Biofeedback

Exploring Biofeedback

How do heart rate rhythms reflect stress?

When we are stressed or excited, we experience…

  • Increased sweat gland activity
  • Increased skin conductance
  • Increased heart rate
  • Sharp and erratic heart rate changes
  • Rapid, irregular breathing

The role of biofeedback

Biofeedback uses visual displays of your stress levels to guide you in using paced, even, and relaxed breathing techniques to calm the “fight or flight” stress responses that remain even though the evolutionary days of clear and immediate mortal danger are long behind us. Biofeedback allows us to control our biology, and thus our stress levels.

BioFeedback

Biology and breathing

How does breathing affect heart rate? Breathing activates your vagal nerve, which descends from the brain in the carotid sheath all the way to your diaphragm. The vagal nerve slows your heart rate.

A stress response to anything such as a difficult conversation with someone, driving in busy traffic, or nerves before public speaking changes your heart rate independently of the breathing-related variations, leading to irregular changes.

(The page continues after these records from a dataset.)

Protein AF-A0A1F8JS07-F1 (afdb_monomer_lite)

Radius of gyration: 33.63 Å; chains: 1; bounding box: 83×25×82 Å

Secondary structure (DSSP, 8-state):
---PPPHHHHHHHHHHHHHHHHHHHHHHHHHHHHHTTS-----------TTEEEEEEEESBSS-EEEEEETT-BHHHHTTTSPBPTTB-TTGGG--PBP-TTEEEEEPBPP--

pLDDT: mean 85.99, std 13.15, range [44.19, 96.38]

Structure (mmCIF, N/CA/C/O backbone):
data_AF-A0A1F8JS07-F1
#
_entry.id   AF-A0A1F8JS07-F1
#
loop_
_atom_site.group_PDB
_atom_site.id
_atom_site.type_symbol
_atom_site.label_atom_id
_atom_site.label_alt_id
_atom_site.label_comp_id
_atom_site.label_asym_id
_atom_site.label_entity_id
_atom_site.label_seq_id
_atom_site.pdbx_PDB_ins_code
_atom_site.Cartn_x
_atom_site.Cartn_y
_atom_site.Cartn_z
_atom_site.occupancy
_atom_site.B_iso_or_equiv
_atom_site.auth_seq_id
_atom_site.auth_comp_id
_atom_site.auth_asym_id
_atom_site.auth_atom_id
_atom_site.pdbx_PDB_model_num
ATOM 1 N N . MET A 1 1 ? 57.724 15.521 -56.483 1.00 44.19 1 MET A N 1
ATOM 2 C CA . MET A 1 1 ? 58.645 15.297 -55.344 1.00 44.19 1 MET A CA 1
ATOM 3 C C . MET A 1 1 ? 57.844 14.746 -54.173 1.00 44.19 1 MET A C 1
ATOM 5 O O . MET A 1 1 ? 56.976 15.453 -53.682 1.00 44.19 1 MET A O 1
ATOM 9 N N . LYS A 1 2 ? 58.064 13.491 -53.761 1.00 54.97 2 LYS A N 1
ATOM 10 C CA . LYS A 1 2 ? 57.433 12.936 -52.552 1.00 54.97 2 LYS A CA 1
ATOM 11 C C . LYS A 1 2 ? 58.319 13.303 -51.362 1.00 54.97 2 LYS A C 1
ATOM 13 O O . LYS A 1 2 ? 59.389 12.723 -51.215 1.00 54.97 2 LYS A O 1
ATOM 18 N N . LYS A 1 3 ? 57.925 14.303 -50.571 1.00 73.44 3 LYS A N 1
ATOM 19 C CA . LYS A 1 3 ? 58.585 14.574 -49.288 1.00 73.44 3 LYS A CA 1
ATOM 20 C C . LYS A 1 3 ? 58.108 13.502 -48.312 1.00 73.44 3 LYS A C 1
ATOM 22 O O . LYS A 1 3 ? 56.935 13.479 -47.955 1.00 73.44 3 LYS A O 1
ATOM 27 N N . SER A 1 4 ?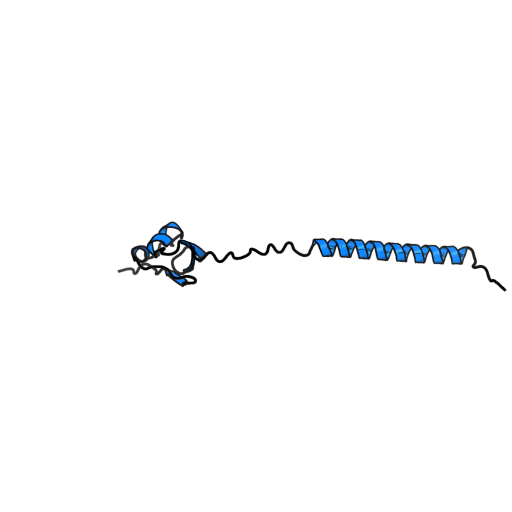 58.988 12.555 -47.997 1.00 79.19 4 SER A N 1
ATOM 28 C CA . SER A 1 4 ? 58.749 11.604 -46.914 1.00 79.19 4 SER A CA 1
ATOM 29 C C . SER A 1 4 ? 58.828 12.362 -45.598 1.00 79.19 4 SER A C 1
ATOM 31 O O . SER A 1 4 ? 59.750 13.154 -45.419 1.00 79.19 4 SER A O 1
ATOM 33 N N . LEU A 1 5 ? 57.875 12.108 -44.708 1.00 82.00 5 LEU A N 1
ATOM 34 C CA . LEU A 1 5 ? 57.876 12.647 -43.351 1.00 82.00 5 LEU A CA 1
ATOM 35 C C . LEU A 1 5 ? 59.124 12.171 -42.598 1.00 82.00 5 LEU A C 1
ATOM 37 O O . LEU A 1 5 ? 59.589 11.039 -42.799 1.00 82.00 5 LEU A O 1
ATOM 41 N N . GLU A 1 6 ? 59.657 13.028 -41.734 1.00 89.56 6 GLU A N 1
ATOM 42 C CA . GLU A 1 6 ? 60.784 12.683 -40.875 1.00 89.56 6 GLU A CA 1
ATOM 43 C C . GLU A 1 6 ? 60.348 11.687 -39.790 1.00 89.56 6 GLU A C 1
ATOM 45 O O . GLU A 1 6 ? 59.177 11.587 -39.417 1.00 89.56 6 GLU A O 1
ATOM 50 N N . LYS A 1 7 ? 61.296 10.903 -39.265 1.00 89.00 7 LYS A N 1
ATOM 51 C CA . LYS A 1 7 ? 60.994 9.870 -38.254 1.00 89.00 7 LYS A CA 1
ATOM 52 C C . LYS A 1 7 ? 60.319 10.452 -37.000 1.00 89.00 7 LYS A C 1
ATOM 54 O O . LYS A 1 7 ? 59.499 9.779 -36.382 1.00 89.00 7 LYS A O 1
ATOM 59 N N . SER A 1 8 ? 60.653 11.692 -36.645 1.00 89.44 8 SER A N 1
ATOM 60 C CA . SER A 1 8 ? 60.054 12.454 -35.542 1.00 89.44 8 SER A CA 1
ATOM 61 C C . SER A 1 8 ? 58.581 12.793 -35.794 1.00 89.44 8 SER A C 1
ATOM 63 O O . SER A 1 8 ? 57.759 12.672 -34.888 1.00 89.44 8 SER A O 1
ATOM 65 N N . GLU A 1 9 ? 58.224 13.152 -37.026 1.00 90.38 9 GLU A N 1
ATOM 66 C CA . GLU A 1 9 ? 56.847 13.462 -37.422 1.00 90.38 9 GLU A CA 1
ATOM 67 C C . GLU A 1 9 ? 55.972 12.206 -37.390 1.00 90.38 9 GLU A C 1
ATOM 69 O O . GLU A 1 9 ? 54.854 12.238 -36.881 1.00 90.38 9 GLU A O 1
ATOM 74 N N . TRP A 1 10 ? 56.508 11.066 -37.837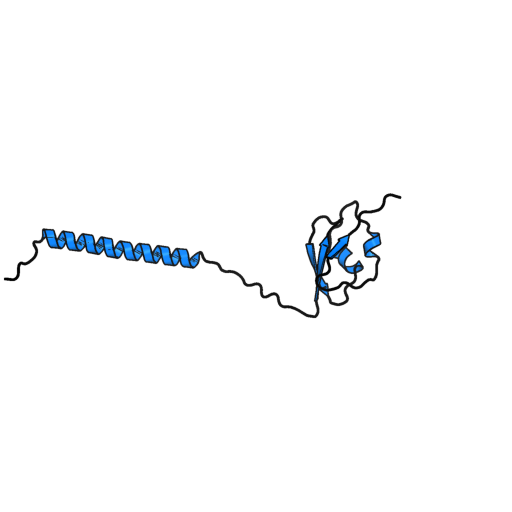 1.00 92.31 10 TRP A N 1
ATOM 75 C CA . TRP A 1 10 ? 55.833 9.773 -37.704 1.00 92.31 10 TRP A CA 1
ATOM 76 C C . TRP A 1 10 ? 55.570 9.389 -36.249 1.00 92.31 10 TRP A C 1
ATOM 78 O O . TRP A 1 10 ? 54.503 8.858 -35.938 1.00 92.31 10 TRP A O 1
ATOM 88 N N . PHE A 1 11 ? 56.516 9.677 -35.352 1.00 94.31 11 PHE A N 1
ATOM 89 C CA . PHE A 1 11 ? 56.336 9.424 -33.927 1.00 94.31 11 PHE A CA 1
ATOM 90 C C . PHE A 1 11 ? 55.212 10.287 -33.339 1.00 94.31 11 PHE A C 1
ATOM 92 O O . PHE A 1 11 ? 54.354 9.764 -32.634 1.00 94.31 11 PHE A O 1
ATOM 99 N N . LEU A 1 12 ? 55.160 11.578 -33.685 1.00 93.94 12 LEU A N 1
ATOM 100 C CA . LEU A 1 12 ? 54.079 12.474 -33.262 1.00 93.94 12 LEU A CA 1
ATOM 101 C C . LEU A 1 12 ? 52.713 12.018 -33.785 1.00 93.94 12 LEU A C 1
ATOM 103 O O . LEU A 1 12 ? 51.741 11.979 -33.038 1.00 93.94 12 LEU A O 1
ATOM 107 N N . ILE A 1 13 ? 52.625 11.623 -35.054 1.00 94.12 13 ILE A N 1
ATOM 108 C CA . ILE A 1 13 ? 51.368 11.122 -35.627 1.00 94.12 13 ILE A CA 1
ATOM 109 C C . ILE A 1 13 ? 50.908 9.859 -34.886 1.00 94.12 13 ILE A C 1
ATOM 111 O O . ILE A 1 13 ? 49.729 9.735 -34.555 1.00 94.12 13 ILE A O 1
ATOM 115 N N . ALA A 1 14 ? 51.829 8.945 -34.574 1.00 94.25 14 ALA A N 1
ATOM 116 C CA . ALA A 1 14 ? 51.511 7.719 -33.850 1.00 94.25 14 ALA A CA 1
ATOM 117 C C . ALA A 1 14 ? 51.017 7.986 -32.416 1.00 94.25 14 ALA A C 1
ATOM 119 O O . ALA A 1 14 ? 50.084 7.319 -31.963 1.00 94.25 14 ALA A O 1
ATOM 120 N N . THR A 1 15 ? 51.590 8.965 -31.708 1.00 95.12 15 THR A N 1
ATOM 121 C CA . THR A 1 15 ? 51.142 9.324 -30.353 1.00 95.12 15 THR A CA 1
ATOM 122 C C . THR A 1 15 ? 49.781 10.015 -30.359 1.00 95.12 15 THR A C 1
ATOM 124 O O . THR A 1 15 ? 48.932 9.687 -29.534 1.00 95.12 15 THR A O 1
ATOM 127 N N . PHE A 1 16 ? 49.511 10.912 -31.312 1.00 95.69 16 PHE A N 1
ATOM 128 C CA . PHE A 1 16 ? 48.179 11.509 -31.447 1.00 95.69 16 PHE A CA 1
ATOM 129 C C . PHE A 1 16 ? 47.118 10.467 -31.810 1.00 95.69 16 PHE A C 1
ATOM 131 O O . PHE A 1 16 ? 46.020 10.488 -31.253 1.00 95.69 16 PHE A O 1
ATOM 138 N N . LEU A 1 17 ? 47.449 9.518 -32.690 1.00 95.31 17 LEU A N 1
ATOM 139 C CA . LEU A 1 17 ? 46.542 8.437 -33.065 1.00 95.31 17 LEU A CA 1
ATOM 140 C C . LEU A 1 17 ? 46.221 7.525 -31.870 1.00 95.31 17 LEU A C 1
ATOM 142 O O . LEU A 1 17 ? 45.063 7.154 -31.679 1.00 95.31 17 LEU A O 1
ATOM 146 N N . SER A 1 18 ? 47.214 7.189 -31.039 1.00 94.88 18 SER A N 1
ATOM 147 C CA . SER A 1 18 ? 46.994 6.340 -29.862 1.00 94.88 18 SER A CA 1
ATOM 148 C C . SER A 1 18 ? 46.135 7.034 -28.802 1.00 94.88 18 SER A C 1
ATOM 150 O O . SER A 1 18 ? 45.213 6.415 -28.269 1.00 94.88 18 SER A O 1
ATOM 152 N N . LEU A 1 19 ? 46.362 8.331 -28.559 1.00 94.62 19 LEU A N 1
ATOM 153 C CA . LEU A 1 19 ? 45.531 9.145 -27.669 1.00 94.62 19 LEU A CA 1
ATOM 154 C C . LEU A 1 19 ? 44.087 9.235 -28.169 1.00 94.62 19 LEU A C 1
ATOM 156 O O . LEU A 1 19 ? 43.148 9.126 -27.380 1.00 94.62 19 LEU A O 1
ATOM 160 N N . PHE A 1 20 ? 43.901 9.383 -29.481 1.00 94.50 20 PHE A N 1
ATOM 161 C CA . PHE A 1 20 ? 42.575 9.414 -30.085 1.00 94.50 20 PHE A CA 1
ATOM 162 C C . PHE A 1 20 ? 41.837 8.089 -29.863 1.00 94.50 20 PHE A C 1
ATOM 164 O O . PHE A 1 20 ? 40.735 8.090 -29.324 1.00 94.50 20 PHE A O 1
ATOM 171 N N . ILE A 1 21 ? 42.460 6.946 -30.168 1.00 94.00 21 ILE A N 1
ATOM 172 C CA . ILE A 1 21 ? 41.859 5.616 -29.964 1.00 94.00 21 ILE A CA 1
ATOM 173 C C . ILE A 1 21 ? 41.523 5.371 -28.484 1.00 94.00 21 ILE A C 1
ATOM 175 O O . ILE A 1 21 ? 40.431 4.888 -28.172 1.00 94.00 21 ILE A O 1
ATOM 179 N N . ALA A 1 22 ? 42.418 5.747 -27.566 1.00 92.06 22 ALA A N 1
ATOM 180 C CA . ALA A 1 22 ? 42.179 5.645 -26.128 1.00 92.06 22 ALA A CA 1
ATOM 181 C C . ALA A 1 22 ? 40.964 6.478 -25.681 1.00 92.06 22 ALA A C 1
ATOM 183 O O . ALA A 1 22 ? 40.148 5.996 -24.896 1.00 92.06 22 ALA A O 1
ATOM 184 N N . SER A 1 23 ? 40.786 7.682 -26.233 1.00 89.50 23 SER A N 1
ATOM 185 C CA . SER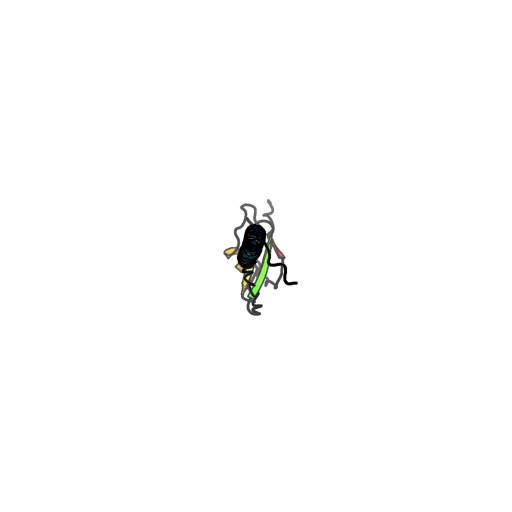 A 1 23 ? 39.616 8.526 -25.964 1.00 89.50 23 SER A CA 1
ATOM 186 C C . SER A 1 23 ? 38.305 7.854 -26.393 1.00 89.50 23 SER A C 1
ATOM 188 O O . SER A 1 23 ? 37.351 7.807 -25.614 1.00 89.50 23 SER A O 1
ATOM 190 N N . PHE A 1 24 ? 38.264 7.236 -27.582 1.00 91.50 24 PHE A N 1
ATOM 191 C CA . PHE A 1 24 ? 37.085 6.482 -28.038 1.00 91.50 24 PHE A CA 1
ATOM 192 C C . PHE A 1 24 ? 36.779 5.272 -27.153 1.00 91.50 24 PHE A C 1
ATOM 194 O O . PHE A 1 24 ? 35.609 5.001 -26.874 1.00 91.50 24 PHE A O 1
ATOM 201 N N . ALA A 1 25 ? 37.808 4.556 -26.693 1.00 89.06 25 ALA A N 1
ATOM 202 C CA . ALA A 1 25 ? 37.636 3.421 -25.793 1.00 89.06 25 ALA A CA 1
ATOM 203 C C . ALA A 1 25 ? 37.041 3.859 -24.446 1.00 89.06 25 ALA A C 1
ATOM 205 O O . ALA A 1 25 ? 36.067 3.263 -23.986 1.00 89.06 25 ALA A O 1
ATOM 206 N N . VAL A 1 26 ? 37.560 4.939 -23.853 1.00 88.75 26 VAL A N 1
ATOM 207 C CA . VAL A 1 26 ? 37.021 5.508 -22.609 1.00 88.75 26 VAL A CA 1
ATOM 208 C C . VAL A 1 26 ? 35.585 5.987 -22.813 1.00 88.75 26 VAL A C 1
ATOM 210 O O . VAL A 1 26 ? 34.718 5.622 -22.027 1.00 88.75 26 VAL A O 1
ATOM 213 N N . ALA A 1 27 ? 35.292 6.716 -23.893 1.00 83.56 27 ALA A N 1
ATOM 214 C CA . ALA A 1 27 ? 33.937 7.175 -24.196 1.00 83.56 27 ALA A CA 1
ATOM 215 C C . ALA A 1 27 ? 32.942 6.009 -24.334 1.00 83.56 27 ALA A C 1
ATOM 217 O O . ALA A 1 27 ? 31.841 6.071 -23.788 1.00 83.56 27 ALA A O 1
ATOM 218 N N . LYS A 1 28 ? 33.337 4.915 -25.000 1.00 81.62 28 LYS A N 1
ATOM 219 C CA . LYS A 1 28 ? 32.523 3.695 -25.102 1.00 81.62 28 LYS A CA 1
ATOM 220 C C . LYS A 1 28 ? 32.313 3.035 -23.743 1.00 81.62 28 LYS A C 1
ATOM 222 O O . LYS A 1 28 ? 31.182 2.687 -23.432 1.00 81.62 28 LYS A O 1
ATOM 227 N N . ILE A 1 29 ? 33.359 2.884 -22.931 1.00 82.00 29 ILE A N 1
ATOM 228 C CA . ILE A 1 29 ? 33.259 2.281 -21.592 1.00 82.00 29 ILE A CA 1
ATOM 229 C C . ILE A 1 29 ? 32.324 3.101 -20.698 1.00 82.00 29 ILE A C 1
ATOM 231 O O . ILE A 1 29 ? 31.470 2.533 -20.019 1.00 82.00 29 ILE A O 1
ATOM 235 N N . THR A 1 30 ? 32.437 4.428 -20.724 1.00 80.12 30 THR A N 1
ATOM 236 C CA . THR A 1 30 ? 31.564 5.321 -19.956 1.00 80.12 30 THR A CA 1
ATOM 237 C C . THR A 1 30 ? 30.124 5.259 -20.460 1.00 80.12 30 THR A C 1
ATOM 239 O O . THR A 1 30 ? 29.210 5.196 -19.646 1.00 80.12 30 THR A O 1
ATOM 242 N N . ALA A 1 31 ? 29.905 5.189 -21.778 1.00 72.56 31 ALA A N 1
ATOM 243 C CA . ALA A 1 31 ? 28.573 5.018 -22.357 1.00 72.56 31 ALA A CA 1
ATOM 244 C C . ALA A 1 31 ? 27.943 3.660 -22.001 1.00 72.56 31 ALA A C 1
ATOM 246 O O . ALA A 1 31 ? 26.763 3.612 -21.672 1.00 72.56 31 ALA A O 1
ATOM 247 N N . TYR A 1 32 ? 28.717 2.568 -22.000 1.00 73.00 32 TYR A N 1
ATOM 248 C CA . TYR A 1 32 ? 28.233 1.254 -21.560 1.00 73.00 32 TYR A CA 1
ATOM 249 C C . TYR A 1 32 ? 27.873 1.242 -20.070 1.00 73.00 32 TYR A C 1
ATOM 251 O O . TYR A 1 32 ? 26.829 0.712 -19.706 1.00 73.00 32 TYR A O 1
ATOM 259 N N . ARG A 1 33 ? 28.692 1.866 -19.213 1.00 67.12 33 ARG A N 1
ATOM 260 C CA . ARG A 1 33 ? 28.399 1.990 -17.774 1.00 67.12 33 ARG A CA 1
ATOM 261 C C . ARG A 1 33 ? 27.206 2.900 -17.487 1.00 67.12 33 ARG A C 1
ATOM 263 O O . ARG A 1 33 ? 26.441 2.620 -16.571 1.00 67.12 33 ARG A O 1
ATOM 270 N N . ALA A 1 34 ? 27.037 3.966 -18.267 1.00 63.69 34 ALA A N 1
ATOM 271 C CA . ALA A 1 34 ? 25.868 4.836 -18.188 1.00 63.69 34 ALA A CA 1
ATOM 272 C C . ALA A 1 34 ? 24.598 4.120 -18.676 1.00 63.69 34 ALA A C 1
ATOM 274 O O . ALA A 1 34 ? 23.541 4.288 -18.082 1.00 63.69 34 ALA A O 1
ATOM 275 N N . GLY A 1 35 ? 24.714 3.270 -19.703 1.00 60.09 35 GLY A N 1
ATOM 276 C CA . GLY A 1 35 ? 23.617 2.434 -20.191 1.00 60.09 35 GLY A CA 1
ATOM 277 C C . GLY A 1 35 ? 23.168 1.363 -19.193 1.00 60.09 35 GLY A C 1
ATOM 278 O O . GLY A 1 35 ? 21.984 1.074 -19.132 1.00 60.09 35 GLY A O 1
ATOM 279 N N . SER A 1 36 ? 24.072 0.822 -18.368 1.00 57.44 36 SER A N 1
ATOM 280 C CA . SER A 1 36 ? 23.721 -0.120 -17.290 1.00 57.44 36 SER A CA 1
ATOM 281 C C . SER A 1 36 ? 23.162 0.542 -16.024 1.00 57.44 36 SER A C 1
ATOM 283 O O . SER A 1 36 ? 22.751 -0.161 -15.110 1.00 57.44 36 SER A O 1
ATOM 285 N N . ALA A 1 37 ? 23.202 1.876 -15.938 1.00 57.22 37 ALA A N 1
ATOM 286 C CA . ALA A 1 37 ? 22.686 2.643 -14.802 1.00 57.22 37 ALA A CA 1
ATOM 287 C C . ALA A 1 37 ? 21.277 3.212 -15.047 1.00 57.22 37 ALA A C 1
ATOM 289 O O . ALA A 1 37 ? 20.718 3.830 -14.146 1.00 57.22 37 ALA A O 1
ATOM 290 N N . LEU A 1 38 ? 20.727 3.020 -16.251 1.00 54.38 38 LEU A N 1
ATOM 291 C CA . LEU A 1 38 ? 19.317 3.248 -16.545 1.00 54.38 38 LEU A CA 1
ATOM 292 C C . LEU A 1 38 ? 18.627 1.881 -16.494 1.00 54.38 38 LEU A C 1
ATOM 294 O O . LEU A 1 38 ? 18.642 1.121 -17.455 1.00 54.38 38 LEU A O 1
ATOM 298 N N . ASP A 1 39 ? 18.284 1.464 -15.286 1.00 51.88 39 ASP A N 1
ATOM 299 C CA . ASP A 1 39 ? 16.895 1.515 -14.828 1.00 51.88 39 ASP A CA 1
ATOM 300 C C . ASP A 1 39 ? 16.153 0.271 -15.333 1.00 51.88 39 ASP A C 1
ATOM 302 O O . ASP A 1 39 ? 15.466 0.269 -16.355 1.00 51.88 39 ASP A O 1
ATOM 306 N N . GLU A 1 40 ? 16.308 -0.818 -14.579 1.00 60.25 40 GLU A N 1
ATOM 307 C CA . GLU A 1 40 ? 15.247 -1.813 -14.456 1.00 60.25 40 GLU A CA 1
ATOM 308 C C . GLU A 1 40 ? 14.064 -1.111 -13.773 1.00 60.25 40 GLU A C 1
ATOM 310 O O . GLU A 1 40 ? 13.834 -1.247 -12.576 1.00 60.25 40 GLU A O 1
ATOM 315 N N . VAL A 1 41 ? 13.334 -0.286 -14.526 1.00 61.50 41 VAL A N 1
ATOM 316 C CA . VAL A 1 41 ? 11.989 0.112 -14.125 1.00 61.50 41 VAL A CA 1
ATOM 317 C C . VAL A 1 41 ? 11.152 -1.142 -14.311 1.00 61.50 41 VAL A C 1
ATOM 319 O O . VAL A 1 41 ? 10.686 -1.434 -15.413 1.00 61.50 41 VAL A O 1
ATOM 322 N N . GLU A 1 42 ? 11.030 -1.927 -13.242 1.00 62.06 42 GLU A N 1
ATOM 323 C CA . GLU A 1 42 ? 9.982 -2.931 -13.121 1.00 62.06 42 GLU A CA 1
ATOM 324 C C . GLU A 1 42 ? 8.654 -2.194 -13.288 1.00 62.06 42 GLU A C 1
ATOM 326 O O . GLU A 1 42 ? 8.157 -1.515 -12.390 1.00 62.06 42 GLU A O 1
ATOM 331 N N . ILE A 1 43 ? 8.108 -2.260 -14.500 1.00 63.41 43 ILE A N 1
ATOM 332 C CA . ILE A 1 43 ? 6.726 -1.891 -14.749 1.00 63.41 43 ILE A CA 1
ATOM 333 C C . ILE A 1 43 ? 5.919 -2.969 -14.031 1.00 63.41 43 ILE A C 1
ATOM 335 O O . ILE A 1 43 ? 5.695 -4.049 -14.578 1.00 63.41 43 ILE A O 1
ATOM 339 N N . GLU A 1 44 ? 5.538 -2.707 -12.781 1.00 66.00 44 GLU A N 1
ATOM 340 C CA . GLU A 1 44 ? 4.449 -3.437 -12.145 1.00 66.00 44 GLU A CA 1
ATOM 341 C C . GLU A 1 44 ? 3.214 -3.176 -13.011 1.00 66.00 44 GLU A C 1
ATOM 343 O O . GLU A 1 44 ? 2.590 -2.115 -12.944 1.00 66.00 44 GLU A O 1
ATOM 348 N N . GLU A 1 45 ? 2.904 -4.107 -13.914 1.00 67.12 45 GLU A N 1
ATOM 349 C CA . GLU A 1 45 ? 1.615 -4.105 -14.588 1.00 67.12 45 GLU A CA 1
ATOM 350 C C . GLU A 1 45 ? 0.555 -4.194 -13.489 1.00 67.12 45 GLU A C 1
ATOM 352 O O . GLU A 1 45 ? 0.381 -5.241 -12.861 1.00 67.12 45 GLU A O 1
ATOM 357 N N . GLU A 1 46 ? -0.148 -3.088 -13.229 1.00 66.00 46 GLU A N 1
ATOM 358 C CA . GLU A 1 46 ? -1.377 -3.114 -12.445 1.00 66.00 46 GLU A CA 1
ATOM 359 C C . GLU A 1 46 ? -2.386 -3.982 -13.204 1.00 66.00 46 GLU A C 1
ATOM 361 O O . GLU A 1 46 ? -3.160 -3.519 -14.047 1.00 66.00 46 GLU A O 1
ATOM 366 N N . VAL A 1 47 ? -2.360 -5.284 -12.925 1.00 67.12 47 VAL A N 1
ATOM 367 C CA . VAL A 1 47 ? -3.374 -6.221 -13.384 1.00 67.12 47 VAL A CA 1
ATOM 368 C C . VAL A 1 47 ? -4.671 -5.815 -12.698 1.00 67.12 47 VAL A C 1
ATOM 370 O O . VAL A 1 47 ? -4.915 -6.130 -11.533 1.00 67.12 47 VAL A O 1
ATOM 373 N N . PHE A 1 48 ? -5.507 -5.078 -13.427 1.00 68.62 48 PHE A N 1
ATOM 374 C CA . PHE A 1 48 ? -6.858 -4.747 -13.001 1.00 68.62 48 PHE A CA 1
ATOM 375 C C . PHE A 1 48 ? -7.683 -6.035 -12.934 1.00 68.62 48 PHE A C 1
ATOM 377 O O . PHE A 1 48 ? -8.272 -6.475 -13.923 1.00 68.62 48 PHE A O 1
ATOM 384 N N . ASP A 1 49 ? -7.712 -6.662 -11.762 1.00 77.69 49 ASP A N 1
ATOM 385 C CA . ASP A 1 49 ? -8.566 -7.813 -11.510 1.00 77.69 49 ASP A CA 1
ATOM 386 C C . ASP A 1 49 ? -9.965 -7.323 -11.074 1.00 77.69 49 ASP A C 1
ATOM 388 O O . ASP A 1 49 ? -10.128 -6.750 -9.991 1.00 77.69 49 ASP A O 1
ATOM 392 N N . PRO A 1 50 ? -11.023 -7.544 -11.881 1.00 77.00 50 PRO A N 1
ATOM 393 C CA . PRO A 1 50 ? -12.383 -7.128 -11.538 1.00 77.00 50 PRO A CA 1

In contrast, when the breathing is even, natural, and smooth, you get smooth heart rate waves which are associated with health and peak performance.

Optimal Breathing Rate in Biofeedback

Optimal breathing for relaxation

Your breathing affects your heart rate: As you breathe in, your heart rate naturally speeds up. As you exhale, your heart rate naturally slows down. Slow, relaxed breathing creates slow, smooth heart rate changes.

You can use many specialized breathing techniques to smooth your heart rate and relieve stress quickly. One way of building your skill at these techniques is through the use of a breath pacer.

In the way music students use a metronome to pace themselves, people can use a breath pacer to keep their breathing even and regular.

Biofeedback for better living

By giving us an awareness of physiological information, biofeedback allows us to control “automatic” physical processes. In daily life, all of us — as well as people who have high-pressure jobs in security, public speaking, or sports — can use biofeedback to reduce the residual stress we feel on a day-to-day basis, limiting the impact that this stress has on our home life.

Many people who use biofeedback to help manage the demands of their careers learn to appropriately switch gears to better enjoy family life or the other rewards of their work.

Similarly, minors having difficulty adjusting to new circumstances beyond their control and to new responsibilities can use biofeedback to increase their ability to limit the negative impact these pressures are having on their decision-making and quality of life.